Les chapitre A 2 et B 1 sont très clairs:
_70
Les revenus réalisés par un particulier au titre du partage de frais qui peuvent bénéficier de l'exonération s'entendent des revenus, perçus dans le cadre d'une "co-consommation", qui n'excèdent pas le montant des coûts directs engagés à l'occasion de la prestation objet du partage de frais, part du contribuable non comprise.
Cette condition relative au montant perçu doit être appréciée strictement : le montant perçu ne doit couvrir que les frais supportés à l'occasion du service rendu, à l'exclusion de tous les frais non directement imputables à la prestation en question, notamment les frais liés à l'acquisition, l'entretien ou l'utilisation personnelle du ou des bien(s), support(s) de la prestation de service partagée.
80
En outre, les frais partagés ne doivent pas inclure la part de la personne qui propose le service.

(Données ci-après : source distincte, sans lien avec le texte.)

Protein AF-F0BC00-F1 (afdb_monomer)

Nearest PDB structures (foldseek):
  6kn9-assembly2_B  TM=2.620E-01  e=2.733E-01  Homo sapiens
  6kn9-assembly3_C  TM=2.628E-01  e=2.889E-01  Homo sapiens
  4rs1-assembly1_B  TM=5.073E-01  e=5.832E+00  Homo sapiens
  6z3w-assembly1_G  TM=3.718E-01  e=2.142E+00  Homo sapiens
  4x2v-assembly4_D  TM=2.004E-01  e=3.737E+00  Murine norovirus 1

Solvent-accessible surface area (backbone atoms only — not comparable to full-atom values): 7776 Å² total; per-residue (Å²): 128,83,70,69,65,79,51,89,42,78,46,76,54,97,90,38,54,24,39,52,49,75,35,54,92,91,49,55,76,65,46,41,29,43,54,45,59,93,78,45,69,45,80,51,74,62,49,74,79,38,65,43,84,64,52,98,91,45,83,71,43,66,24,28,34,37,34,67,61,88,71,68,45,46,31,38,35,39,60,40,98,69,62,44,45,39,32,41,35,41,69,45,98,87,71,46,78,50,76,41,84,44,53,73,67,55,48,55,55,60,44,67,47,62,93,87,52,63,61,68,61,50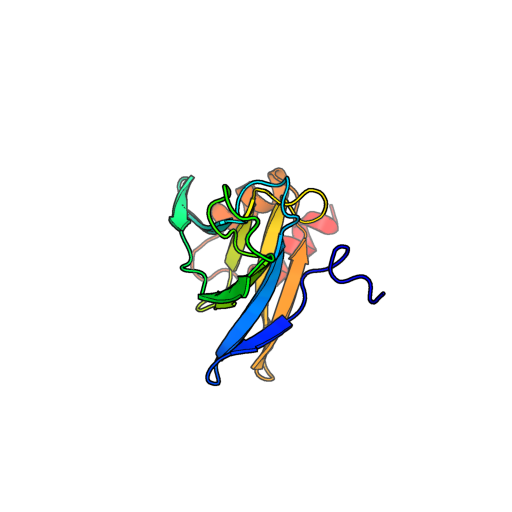,54,53,57,65,74,73,110

Organism: NCBI:txid925775

Structure (mmCIF, N/CA/C/O backbone):
data_AF-F0BC00-F1
#
_entry.id   AF-F0BC00-F1
#
loop_
_atom_site.group_PDB
_atom_site.id
_atom_site.type_symbol
_atom_site.label_atom_id
_atom_site.label_alt_id
_atom_site.label_comp_id
_atom_site.label_asym_id
_atom_site.label_entity_id
_atom_site.label_seq_id
_atom_site.pdbx_PDB_ins_code
_atom_site.Cartn_x
_atom_site.Cartn_y
_atom_site.Cartn_z
_atom_site.occupancy
_atom_site.B_iso_or_equiv
_atom_site.auth_seq_id
_atom_site.auth_comp_id
_atom_site.auth_asym_id
_atom_site.auth_atom_id
_atom_site.pdbx_PDB_model_num
ATOM 1 N N . MET A 1 1 ? 4.442 12.578 -18.586 1.00 43.94 1 MET A N 1
ATOM 2 C CA . MET A 1 1 ? 4.515 11.228 -17.980 1.00 43.94 1 MET A CA 1
ATOM 3 C C . MET A 1 1 ? 3.521 11.193 -16.833 1.00 43.94 1 MET A C 1
ATOM 5 O O . MET A 1 1 ? 3.528 12.162 -16.085 1.00 43.94 1 MET A O 1
ATOM 9 N N . PRO A 1 2 ? 2.655 10.175 -16.708 1.00 47.22 2 PRO A N 1
ATOM 10 C CA . PRO A 1 2 ? 1.702 10.120 -15.605 1.00 47.22 2 PRO A CA 1
ATOM 11 C C . PRO A 1 2 ? 2.454 10.047 -14.270 1.00 47.22 2 PRO A C 1
ATOM 13 O O . PRO A 1 2 ? 3.508 9.416 -14.178 1.00 47.22 2 PRO A O 1
ATOM 16 N N . ASP A 1 3 ? 1.929 10.733 -13.258 1.00 55.72 3 ASP A N 1
ATOM 17 C CA . ASP A 1 3 ? 2.551 10.976 -11.950 1.00 55.72 3 ASP A CA 1
ATOM 18 C C . ASP A 1 3 ? 2.514 9.728 -11.032 1.00 55.72 3 ASP A C 1
ATOM 20 O O . ASP A 1 3 ? 2.175 9.807 -9.852 1.00 55.72 3 ASP A O 1
ATOM 24 N N . TYR A 1 4 ? 2.903 8.554 -11.549 1.00 57.97 4 TYR A N 1
ATOM 25 C CA . TYR A 1 4 ? 2.923 7.263 -10.830 1.00 57.97 4 TYR A CA 1
ATOM 26 C C . TYR A 1 4 ? 3.776 7.259 -9.548 1.00 57.97 4 TYR A C 1
ATOM 28 O O . TYR A 1 4 ? 3.798 6.280 -8.811 1.00 57.97 4 TYR A O 1
ATOM 36 N N . LYS A 1 5 ? 4.509 8.345 -9.281 1.00 66.94 5 LYS A N 1
ATOM 37 C CA . LYS A 1 5 ? 5.382 8.506 -8.115 1.00 66.94 5 LYS A CA 1
ATOM 38 C C . LYS A 1 5 ? 4.767 9.337 -6.992 1.00 66.94 5 LYS A C 1
ATOM 40 O O . LYS A 1 5 ? 5.386 9.445 -5.939 1.00 66.94 5 LYS A O 1
ATOM 45 N N . ARG A 1 6 ? 3.602 9.957 -7.193 1.00 79.00 6 ARG A N 1
ATOM 46 C CA . ARG A 1 6 ? 2.981 10.806 -6.157 1.00 79.00 6 ARG A CA 1
ATOM 47 C C . ARG A 1 6 ? 1.972 10.060 -5.299 1.00 79.00 6 ARG A C 1
ATOM 49 O O . ARG A 1 6 ? 1.817 10.383 -4.128 1.00 79.00 6 ARG A O 1
ATOM 56 N N . PHE A 1 7 ? 1.315 9.062 -5.878 1.00 85.75 7 PHE A N 1
ATOM 57 C CA . PHE A 1 7 ? 0.238 8.316 -5.241 1.00 85.75 7 PHE A CA 1
ATOM 58 C C . PHE A 1 7 ? 0.417 6.820 -5.477 1.00 85.75 7 PHE A C 1
ATOM 60 O O . PHE A 1 7 ? 0.946 6.409 -6.513 1.00 85.75 7 PHE A O 1
ATOM 67 N N . LEU A 1 8 ? -0.045 6.005 -4.528 1.00 89.94 8 LEU A N 1
ATOM 68 C CA . LEU A 1 8 ? -0.086 4.563 -4.724 1.00 89.94 8 LEU A CA 1
ATOM 69 C C . LEU A 1 8 ? -1.111 4.255 -5.813 1.00 89.94 8 LEU A C 1
ATOM 71 O O . LEU A 1 8 ? -2.269 4.663 -5.734 1.00 89.94 8 LEU A O 1
ATOM 75 N N . THR A 1 9 ? -0.669 3.553 -6.850 1.00 89.44 9 THR A N 1
ATOM 76 C CA . THR A 1 9 ? -1.522 3.208 -7.988 1.00 89.44 9 THR A CA 1
ATOM 77 C C . THR A 1 9 ? -2.085 1.812 -7.780 1.00 89.44 9 THR A C 1
ATOM 79 O O . THR A 1 9 ? -1.321 0.852 -7.684 1.00 89.44 9 THR A O 1
ATOM 82 N N . PHE A 1 10 ? -3.413 1.700 -7.710 1.00 89.31 10 PHE A N 1
ATOM 83 C CA . PHE A 1 10 ? -4.086 0.407 -7.652 1.00 89.31 10 PHE A CA 1
ATOM 84 C C . PHE A 1 10 ? -4.177 -0.236 -9.032 1.00 89.31 10 PHE A C 1
ATOM 86 O O . PHE A 1 10 ? -4.664 0.379 -9.979 1.00 89.31 10 PHE A O 1
ATOM 93 N N . GLU A 1 11 ? -3.829 -1.515 -9.109 1.00 87.50 11 GLU A N 1
ATOM 94 C CA . GLU A 1 11 ? -3.999 -2.336 -10.306 1.00 87.50 11 GLU A CA 1
ATOM 95 C C . GLU A 1 11 ? -4.681 -3.672 -9.981 1.00 87.50 11 GLU A C 1
ATOM 97 O O . GLU A 1 11 ? -4.841 -4.058 -8.818 1.00 87.50 11 GLU A O 1
ATOM 102 N N . THR A 1 12 ? -5.136 -4.363 -11.028 1.00 81.56 12 THR A N 1
ATOM 103 C CA . THR A 1 12 ? -5.667 -5.729 -10.926 1.00 81.56 12 THR A CA 1
ATOM 104 C C . THR A 1 12 ? -4.638 -6.703 -11.487 1.00 81.56 12 THR A C 1
ATOM 106 O O . THR A 1 12 ? -4.190 -6.548 -12.617 1.00 81.56 12 THR A O 1
ATOM 109 N N . ILE A 1 13 ? -4.264 -7.707 -10.698 1.00 71.25 13 ILE A N 1
ATOM 110 C CA . ILE A 1 13 ? -3.156 -8.630 -10.949 1.00 71.25 13 ILE A CA 1
ATOM 111 C C . ILE A 1 13 ? -3.680 -10.049 -10.750 1.00 71.25 13 ILE A C 1
ATOM 113 O O . ILE A 1 13 ? -4.005 -10.434 -9.628 1.00 71.25 13 ILE A O 1
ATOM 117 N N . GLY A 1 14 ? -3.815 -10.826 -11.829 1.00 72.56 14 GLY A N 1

En effet, les notions de partage de frais et de "co-consommation" supposent que cette personne supporte personnellement sa propre quote-part de frais et ne bénéficie d'aucune forme de rémunération, directe ou indirecte, au titre de la prestation qu'il rend et dont il bénéficie en même temps. En d'autres termes, le contribuable qui propose une prestation dont il partage les frais compte pour une personne dans le calcul des frais à partager.
Lorsque le revenu réalisé excède le montant du partage de frais, il est imposable au premier euro.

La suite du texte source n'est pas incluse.